Model | Training Set Loss | Test Set Loss | Training Set Classification Rate | Test Set Classification Rate | MACs | ACTs |
---|---|---|---|---|---|---|
Simple Tanh Regression | 0.074687 | 0.079232 | 0.900699 | 0.901844 | 2560 | 10 |
Simple Conv Net | 0.020208 | 0.041772 | 0.974489 | 0.950174 | 26880 | 778 |
Repro Conv Net | 0.010147 | 0.031500 | 0.985599 | 0.954659 | 61740 | 936 |
Original Pytorch Repro | 0.004073383 | 0.02838382 | 0.9932 | 0.9591 | 63660 | 1000 |
In general, the results align with what we might expect - more complex models perform better, and our repro conv net is fairly close to the original Pytorch repro but expectedly not quite the same (slightly worse) since it includes fewer connections (as mentioned above, our intermediate convolution is a direct 12 channel to 8 channel convolution, instead of the pattern in the paper which splits the 12 input channels into 3 overlapping sets of 8 that it connects to 4 output channels each).
We also note two things we learned from simulating the model in Pytorch:
- We verified that the absence of biases in the convolutional layer doesn't make a noticeable difference in eval accuracies for the original architecture as well as our modified one.
- Not including the additional factor in Kaiming init also doesn't make a noticeable difference in eval accuracies for our modified architecture. Uniform vs normal initialization also does not yield a noticeable difference.
- Convolutions: The implementation of convolutions is naive, which makes the training time for convolutional nets higher than necessary. We are also missing out on a small amount of additional NN library functionality that, if added in, would allow us to support forward and backward passes for convolutions in full generality (currently backward passes are not supported for dilation != 1 - see comments in code for more details). Additionally, we don't support biases in our convolutional layer currently - having test and found that adding biases doesn't really make a difference in the demo model (through equivalent Pytorch models), it wasn't worth including at this point.
- Tooling for graphing training curves, etc.
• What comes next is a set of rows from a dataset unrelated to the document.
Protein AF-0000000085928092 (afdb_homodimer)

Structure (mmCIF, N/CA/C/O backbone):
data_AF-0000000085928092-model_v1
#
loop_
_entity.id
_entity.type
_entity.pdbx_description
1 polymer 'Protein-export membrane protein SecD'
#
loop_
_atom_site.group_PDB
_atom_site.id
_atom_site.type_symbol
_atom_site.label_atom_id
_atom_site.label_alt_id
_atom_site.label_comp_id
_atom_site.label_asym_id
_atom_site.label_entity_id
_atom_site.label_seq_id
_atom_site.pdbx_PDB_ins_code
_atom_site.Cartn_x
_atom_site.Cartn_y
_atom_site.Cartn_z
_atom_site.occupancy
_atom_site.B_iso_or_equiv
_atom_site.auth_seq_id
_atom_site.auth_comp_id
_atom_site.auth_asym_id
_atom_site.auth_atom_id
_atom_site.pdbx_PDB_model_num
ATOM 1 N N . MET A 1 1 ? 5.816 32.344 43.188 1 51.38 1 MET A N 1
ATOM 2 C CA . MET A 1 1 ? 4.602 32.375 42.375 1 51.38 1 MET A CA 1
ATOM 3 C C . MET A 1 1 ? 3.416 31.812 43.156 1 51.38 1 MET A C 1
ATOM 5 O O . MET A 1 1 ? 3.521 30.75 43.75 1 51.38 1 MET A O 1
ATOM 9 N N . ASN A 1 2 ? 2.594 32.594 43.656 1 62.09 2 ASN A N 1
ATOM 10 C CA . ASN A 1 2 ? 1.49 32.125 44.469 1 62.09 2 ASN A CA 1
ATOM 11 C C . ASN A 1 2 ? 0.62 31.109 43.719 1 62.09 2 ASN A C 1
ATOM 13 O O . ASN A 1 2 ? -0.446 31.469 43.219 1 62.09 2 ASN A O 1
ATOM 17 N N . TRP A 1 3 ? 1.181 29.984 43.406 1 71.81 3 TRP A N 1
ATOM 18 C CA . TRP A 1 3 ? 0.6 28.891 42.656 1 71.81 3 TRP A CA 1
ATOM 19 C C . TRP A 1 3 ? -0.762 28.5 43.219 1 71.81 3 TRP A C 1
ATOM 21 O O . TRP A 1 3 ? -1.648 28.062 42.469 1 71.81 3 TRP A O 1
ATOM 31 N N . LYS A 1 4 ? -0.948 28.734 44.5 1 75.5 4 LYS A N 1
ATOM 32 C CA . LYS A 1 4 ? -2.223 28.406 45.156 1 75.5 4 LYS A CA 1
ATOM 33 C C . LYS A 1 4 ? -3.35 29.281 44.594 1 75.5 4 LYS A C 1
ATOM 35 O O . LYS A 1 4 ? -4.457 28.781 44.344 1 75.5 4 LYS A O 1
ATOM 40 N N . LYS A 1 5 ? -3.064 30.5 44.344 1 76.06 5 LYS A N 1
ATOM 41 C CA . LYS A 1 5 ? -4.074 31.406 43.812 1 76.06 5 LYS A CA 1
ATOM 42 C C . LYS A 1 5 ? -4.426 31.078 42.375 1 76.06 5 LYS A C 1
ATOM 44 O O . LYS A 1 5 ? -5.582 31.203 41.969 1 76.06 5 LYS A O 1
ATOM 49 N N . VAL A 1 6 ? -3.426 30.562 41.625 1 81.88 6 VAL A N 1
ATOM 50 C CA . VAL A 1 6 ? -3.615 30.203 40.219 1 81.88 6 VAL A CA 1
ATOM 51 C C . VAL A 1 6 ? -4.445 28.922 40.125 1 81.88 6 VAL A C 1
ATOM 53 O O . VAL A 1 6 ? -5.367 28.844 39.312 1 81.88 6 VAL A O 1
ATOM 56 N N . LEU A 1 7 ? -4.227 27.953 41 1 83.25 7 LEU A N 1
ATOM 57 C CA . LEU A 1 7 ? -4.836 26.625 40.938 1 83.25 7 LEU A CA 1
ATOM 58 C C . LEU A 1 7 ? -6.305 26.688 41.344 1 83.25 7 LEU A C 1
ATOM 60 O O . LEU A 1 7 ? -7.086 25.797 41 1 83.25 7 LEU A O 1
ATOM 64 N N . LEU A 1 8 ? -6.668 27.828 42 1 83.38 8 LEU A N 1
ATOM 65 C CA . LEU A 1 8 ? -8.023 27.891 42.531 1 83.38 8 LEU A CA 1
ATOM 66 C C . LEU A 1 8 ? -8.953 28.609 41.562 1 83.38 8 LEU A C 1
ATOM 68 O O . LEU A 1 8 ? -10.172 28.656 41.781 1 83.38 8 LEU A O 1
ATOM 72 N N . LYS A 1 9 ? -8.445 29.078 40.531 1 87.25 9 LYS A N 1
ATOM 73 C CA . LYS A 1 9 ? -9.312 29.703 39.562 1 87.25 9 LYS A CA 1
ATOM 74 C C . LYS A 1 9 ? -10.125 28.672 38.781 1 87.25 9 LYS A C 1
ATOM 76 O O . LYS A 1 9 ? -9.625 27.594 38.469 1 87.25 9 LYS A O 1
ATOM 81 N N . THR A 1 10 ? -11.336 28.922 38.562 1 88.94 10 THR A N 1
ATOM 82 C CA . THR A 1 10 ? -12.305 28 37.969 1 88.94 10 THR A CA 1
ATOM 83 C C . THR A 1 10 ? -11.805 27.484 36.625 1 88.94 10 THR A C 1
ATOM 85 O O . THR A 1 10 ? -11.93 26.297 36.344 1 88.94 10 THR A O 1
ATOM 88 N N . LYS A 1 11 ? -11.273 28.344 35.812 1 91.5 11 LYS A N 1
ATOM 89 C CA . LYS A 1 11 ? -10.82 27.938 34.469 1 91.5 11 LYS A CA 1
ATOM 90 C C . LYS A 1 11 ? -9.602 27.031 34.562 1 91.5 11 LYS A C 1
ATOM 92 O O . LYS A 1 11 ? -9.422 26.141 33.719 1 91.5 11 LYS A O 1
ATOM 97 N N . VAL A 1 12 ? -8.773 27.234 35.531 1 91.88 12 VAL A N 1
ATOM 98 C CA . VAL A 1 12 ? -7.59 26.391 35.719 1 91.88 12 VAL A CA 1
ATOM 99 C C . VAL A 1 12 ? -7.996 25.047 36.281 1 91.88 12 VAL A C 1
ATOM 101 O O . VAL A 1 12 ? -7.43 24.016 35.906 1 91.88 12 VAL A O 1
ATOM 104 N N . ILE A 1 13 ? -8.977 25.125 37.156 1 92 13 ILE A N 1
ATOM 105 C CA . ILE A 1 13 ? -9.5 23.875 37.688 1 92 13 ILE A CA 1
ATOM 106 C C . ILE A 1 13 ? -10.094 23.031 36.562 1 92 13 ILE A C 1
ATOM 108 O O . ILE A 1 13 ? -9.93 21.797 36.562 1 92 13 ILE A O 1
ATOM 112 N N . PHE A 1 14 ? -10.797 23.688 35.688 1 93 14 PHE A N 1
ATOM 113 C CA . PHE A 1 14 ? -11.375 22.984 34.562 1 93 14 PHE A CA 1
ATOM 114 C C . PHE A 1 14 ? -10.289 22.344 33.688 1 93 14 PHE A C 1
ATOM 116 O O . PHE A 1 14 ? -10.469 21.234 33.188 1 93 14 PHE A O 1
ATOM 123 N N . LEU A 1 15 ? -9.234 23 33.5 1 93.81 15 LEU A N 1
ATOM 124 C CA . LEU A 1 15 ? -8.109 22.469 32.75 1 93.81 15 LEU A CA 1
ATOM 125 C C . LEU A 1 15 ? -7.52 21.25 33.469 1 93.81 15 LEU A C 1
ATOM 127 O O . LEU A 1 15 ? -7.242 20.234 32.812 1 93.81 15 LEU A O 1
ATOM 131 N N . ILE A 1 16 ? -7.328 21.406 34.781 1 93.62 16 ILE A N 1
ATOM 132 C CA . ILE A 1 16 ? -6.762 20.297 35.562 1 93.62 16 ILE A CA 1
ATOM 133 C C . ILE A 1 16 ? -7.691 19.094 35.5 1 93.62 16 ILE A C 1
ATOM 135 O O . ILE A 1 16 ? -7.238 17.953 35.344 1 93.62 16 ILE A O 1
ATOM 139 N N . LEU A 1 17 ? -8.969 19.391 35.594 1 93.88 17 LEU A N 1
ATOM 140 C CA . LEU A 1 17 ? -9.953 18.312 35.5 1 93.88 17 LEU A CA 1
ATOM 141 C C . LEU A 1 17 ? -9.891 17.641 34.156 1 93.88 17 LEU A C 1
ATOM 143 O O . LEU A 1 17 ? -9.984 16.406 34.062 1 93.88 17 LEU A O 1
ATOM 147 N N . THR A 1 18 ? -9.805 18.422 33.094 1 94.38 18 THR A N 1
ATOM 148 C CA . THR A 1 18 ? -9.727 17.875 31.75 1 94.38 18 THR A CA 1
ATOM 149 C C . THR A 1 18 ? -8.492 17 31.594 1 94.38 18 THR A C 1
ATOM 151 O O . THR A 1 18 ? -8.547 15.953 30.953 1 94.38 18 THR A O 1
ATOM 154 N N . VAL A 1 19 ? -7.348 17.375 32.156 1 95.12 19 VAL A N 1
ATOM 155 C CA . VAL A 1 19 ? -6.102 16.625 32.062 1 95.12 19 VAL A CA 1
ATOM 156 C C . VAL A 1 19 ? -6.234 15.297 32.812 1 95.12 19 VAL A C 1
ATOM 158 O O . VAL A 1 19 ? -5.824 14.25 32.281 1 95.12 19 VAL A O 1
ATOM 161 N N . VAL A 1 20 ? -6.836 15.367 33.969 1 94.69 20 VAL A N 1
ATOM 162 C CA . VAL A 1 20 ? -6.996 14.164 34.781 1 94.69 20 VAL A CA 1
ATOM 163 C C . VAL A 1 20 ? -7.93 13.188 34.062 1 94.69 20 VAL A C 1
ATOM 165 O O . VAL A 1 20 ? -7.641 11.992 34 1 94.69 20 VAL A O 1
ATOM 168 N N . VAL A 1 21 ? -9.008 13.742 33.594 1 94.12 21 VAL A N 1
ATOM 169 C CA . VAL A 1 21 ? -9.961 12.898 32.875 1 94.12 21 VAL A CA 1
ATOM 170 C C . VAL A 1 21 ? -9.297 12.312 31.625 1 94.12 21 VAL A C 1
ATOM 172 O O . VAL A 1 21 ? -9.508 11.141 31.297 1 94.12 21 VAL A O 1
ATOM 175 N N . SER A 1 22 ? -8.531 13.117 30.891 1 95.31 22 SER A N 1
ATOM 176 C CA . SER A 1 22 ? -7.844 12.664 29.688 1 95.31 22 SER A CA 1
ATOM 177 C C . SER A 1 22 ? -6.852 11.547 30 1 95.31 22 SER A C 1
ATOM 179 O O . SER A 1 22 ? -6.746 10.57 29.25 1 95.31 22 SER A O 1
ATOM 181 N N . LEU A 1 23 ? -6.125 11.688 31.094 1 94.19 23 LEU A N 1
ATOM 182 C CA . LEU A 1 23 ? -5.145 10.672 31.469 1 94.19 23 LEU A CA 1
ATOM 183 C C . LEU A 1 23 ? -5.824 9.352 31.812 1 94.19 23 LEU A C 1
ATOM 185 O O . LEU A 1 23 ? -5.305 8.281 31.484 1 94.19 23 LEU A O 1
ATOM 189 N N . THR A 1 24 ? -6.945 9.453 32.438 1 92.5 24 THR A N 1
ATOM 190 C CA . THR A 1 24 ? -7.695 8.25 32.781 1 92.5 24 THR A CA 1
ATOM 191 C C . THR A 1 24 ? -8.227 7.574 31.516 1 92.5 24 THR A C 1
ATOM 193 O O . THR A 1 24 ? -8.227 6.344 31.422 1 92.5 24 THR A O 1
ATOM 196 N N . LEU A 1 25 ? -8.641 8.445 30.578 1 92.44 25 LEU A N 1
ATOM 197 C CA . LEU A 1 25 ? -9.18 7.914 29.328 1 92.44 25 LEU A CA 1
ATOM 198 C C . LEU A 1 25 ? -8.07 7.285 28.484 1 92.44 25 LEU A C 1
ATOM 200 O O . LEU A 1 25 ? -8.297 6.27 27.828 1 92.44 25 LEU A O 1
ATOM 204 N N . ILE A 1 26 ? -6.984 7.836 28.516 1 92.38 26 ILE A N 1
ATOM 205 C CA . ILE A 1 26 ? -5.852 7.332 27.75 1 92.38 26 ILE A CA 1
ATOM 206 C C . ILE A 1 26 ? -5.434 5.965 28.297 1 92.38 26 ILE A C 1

Currently we can evaluate by printing things out but this is not ideal.
- Support uniform weight initialization, have functions to do things like Kaiming init automatically instead of manually computing it.
- The main reference for the demo is of course the original lecun1989-repro repo and the paper it is reproducing.
- The main reference for my implementation of the tensor library was this really nice blogpost on Pytorch internals - this was particularly useful in understanding strided representations and how they give us a way to efficiently take many useful types of views on a tensor.
- These slides on convolutional nets (and a linked IPython notebook) as well as these lecture notes were very helpful to refresh the concept of convolutional nets.
- The way in which this tinygrad library implements MATMMUL using other basic Pytorch operations was very nice (it isn't really related to our implementation, but was interesting to read through).